THE PROBLEM: Output, word for word, every line from the start of the listing down to and including the line that contains "ATOM 1 N N ."; include nothing else.

INPUT DATA:
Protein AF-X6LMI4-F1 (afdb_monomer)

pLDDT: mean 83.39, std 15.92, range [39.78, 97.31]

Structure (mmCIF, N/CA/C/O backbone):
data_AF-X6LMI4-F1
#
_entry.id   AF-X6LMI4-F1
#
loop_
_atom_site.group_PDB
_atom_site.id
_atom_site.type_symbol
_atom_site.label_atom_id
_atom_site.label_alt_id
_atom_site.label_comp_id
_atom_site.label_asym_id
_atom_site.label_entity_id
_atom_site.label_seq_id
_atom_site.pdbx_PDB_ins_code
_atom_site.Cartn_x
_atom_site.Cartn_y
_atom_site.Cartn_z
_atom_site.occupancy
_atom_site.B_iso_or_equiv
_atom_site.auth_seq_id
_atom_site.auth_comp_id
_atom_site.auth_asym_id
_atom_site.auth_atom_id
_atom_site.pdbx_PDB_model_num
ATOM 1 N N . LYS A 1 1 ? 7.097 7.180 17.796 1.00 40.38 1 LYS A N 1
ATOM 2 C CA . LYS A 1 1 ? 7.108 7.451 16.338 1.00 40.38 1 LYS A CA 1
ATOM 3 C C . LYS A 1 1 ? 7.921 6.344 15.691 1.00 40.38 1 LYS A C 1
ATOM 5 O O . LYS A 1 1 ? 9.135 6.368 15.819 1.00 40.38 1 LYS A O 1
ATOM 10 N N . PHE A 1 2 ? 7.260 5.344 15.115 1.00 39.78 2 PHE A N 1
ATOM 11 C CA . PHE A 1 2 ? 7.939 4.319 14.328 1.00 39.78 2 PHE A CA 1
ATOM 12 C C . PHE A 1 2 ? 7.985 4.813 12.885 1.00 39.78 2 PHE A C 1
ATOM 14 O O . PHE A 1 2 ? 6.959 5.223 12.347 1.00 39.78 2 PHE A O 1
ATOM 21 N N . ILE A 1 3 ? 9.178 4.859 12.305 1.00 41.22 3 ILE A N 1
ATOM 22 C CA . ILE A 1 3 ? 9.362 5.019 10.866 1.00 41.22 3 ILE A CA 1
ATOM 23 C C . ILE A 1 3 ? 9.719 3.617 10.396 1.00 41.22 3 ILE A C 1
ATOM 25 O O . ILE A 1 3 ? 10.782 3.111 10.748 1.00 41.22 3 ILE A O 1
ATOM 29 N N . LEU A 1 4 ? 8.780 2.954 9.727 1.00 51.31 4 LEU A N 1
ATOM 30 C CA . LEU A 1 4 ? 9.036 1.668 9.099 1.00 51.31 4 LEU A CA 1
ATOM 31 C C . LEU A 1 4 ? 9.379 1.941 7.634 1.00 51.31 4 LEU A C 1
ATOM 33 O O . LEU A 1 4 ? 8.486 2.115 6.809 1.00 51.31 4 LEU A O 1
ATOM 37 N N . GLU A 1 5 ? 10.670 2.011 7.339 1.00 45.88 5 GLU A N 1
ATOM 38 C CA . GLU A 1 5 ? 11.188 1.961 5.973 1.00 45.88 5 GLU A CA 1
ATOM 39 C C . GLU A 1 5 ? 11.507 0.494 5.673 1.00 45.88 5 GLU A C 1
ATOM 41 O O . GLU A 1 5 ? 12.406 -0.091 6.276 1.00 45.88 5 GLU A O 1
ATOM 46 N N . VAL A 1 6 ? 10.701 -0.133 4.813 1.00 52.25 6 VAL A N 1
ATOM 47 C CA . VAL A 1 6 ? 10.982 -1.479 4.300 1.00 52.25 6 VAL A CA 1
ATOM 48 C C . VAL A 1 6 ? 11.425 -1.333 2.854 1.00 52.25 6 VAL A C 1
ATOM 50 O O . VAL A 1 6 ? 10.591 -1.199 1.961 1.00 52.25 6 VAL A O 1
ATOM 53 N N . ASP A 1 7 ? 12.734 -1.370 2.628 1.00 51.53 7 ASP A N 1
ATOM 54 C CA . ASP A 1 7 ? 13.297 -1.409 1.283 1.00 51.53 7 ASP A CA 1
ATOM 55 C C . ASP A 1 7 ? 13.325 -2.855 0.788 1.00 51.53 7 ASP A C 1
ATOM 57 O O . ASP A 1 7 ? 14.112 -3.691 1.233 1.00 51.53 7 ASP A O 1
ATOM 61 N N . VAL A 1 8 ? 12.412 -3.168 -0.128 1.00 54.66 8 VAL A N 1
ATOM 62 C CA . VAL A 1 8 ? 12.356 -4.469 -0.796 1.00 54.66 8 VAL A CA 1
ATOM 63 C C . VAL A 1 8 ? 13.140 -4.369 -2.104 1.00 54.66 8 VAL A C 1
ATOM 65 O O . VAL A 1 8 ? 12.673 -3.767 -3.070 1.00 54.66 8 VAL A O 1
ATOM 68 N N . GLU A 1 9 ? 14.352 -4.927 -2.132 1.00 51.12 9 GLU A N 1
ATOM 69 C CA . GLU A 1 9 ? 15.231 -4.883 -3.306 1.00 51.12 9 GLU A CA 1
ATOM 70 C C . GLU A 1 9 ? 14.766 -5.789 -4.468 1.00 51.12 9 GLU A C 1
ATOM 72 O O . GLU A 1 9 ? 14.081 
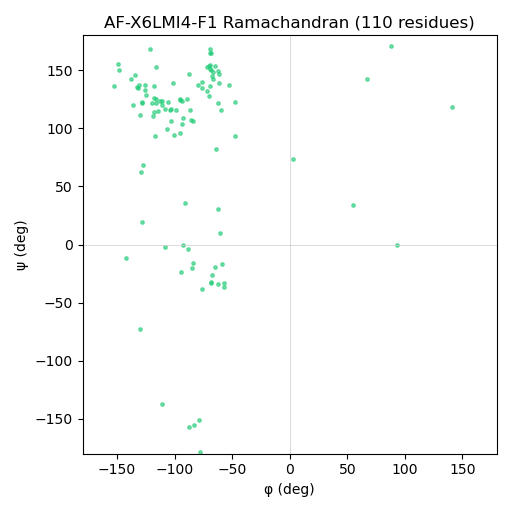-6.791 -4.290 1.00 51.12 9 GLU A O 1
ATOM 77 N N . VAL A 1 10 ? 15.158 -5.369 -5.679 1.00 55.28 10 VAL A N 1
ATOM 78 C CA . VAL A 1 10 ? 14.943 -5.905 -7.042 1.00 55.28 10 VAL A CA 1
ATOM 79 C C . VAL A 1 10 ? 14.056 -7.157 -7.182 1.00 55.28 10 VAL A C 1
ATOM 81 O O . VAL A 1 10 ? 14.507 -8.242 -7.540 1.00 55.28 10 VAL A O 1
ATOM 84 N N . GLY A 1 11 ? 12.749 -6.964 -7.012 1.00 57.53 11 GLY A N 1
ATOM 85 C CA . GLY A 1 11 ? 11.728 -7.969 -7.305 1.00 57.53 11 GLY A CA 1
ATOM 86 C C . GLY A 1 11 ? 10.649 -7.932 -6.240 1.00 57.53 11 GLY A C 1
ATOM 87 O O . GLY A 1 11 ? 10.941 -8.129 -5.070 1.00 57.53 11 GLY A O 1
ATOM 88 N N . GLY A 1 12 ? 9.416 -7.631 -6.648 1.00 64.81 12 GLY A N 1
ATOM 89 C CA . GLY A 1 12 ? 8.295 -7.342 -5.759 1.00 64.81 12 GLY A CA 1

REPLY TO THE TASK:
Protein AF-X6LMI4-F1 (afdb_monomer)

pLDDT: mean 83.39, std 15.92, range [39.78, 97.31]

Structure (mmCIF, N/CA/C/O backbone):
data_AF-X6LMI4-F1
#
_entry.id   AF-X6LMI4-F1
#
loop_
_atom_site.group_PDB
_atom_site.id
_atom_site.type_symbol
_atom_site.label_atom_id
_atom_site.label_alt_id
_atom_site.label_comp_id
_atom_site.label_asym_id
_atom_site.label_entity_id
_atom_site.label_seq_id
_atom_site.pdbx_PDB_ins_code
_atom_site.Cartn_x
_atom_site.Cartn_y
_atom_site.Cartn_z
_atom_site.occupancy
_atom_site.B_iso_or_equiv
_atom_site.auth_seq_id
_atom_site.auth_comp_id
_atom_site.auth_asym_id
_atom_site.auth_atom_id
_atom_site.pdbx_PDB_model_num
ATOM 1 N N . LYS A 1 1 ? 7.097 7.180 17.796 1.00 40.38 1 LYS A N 1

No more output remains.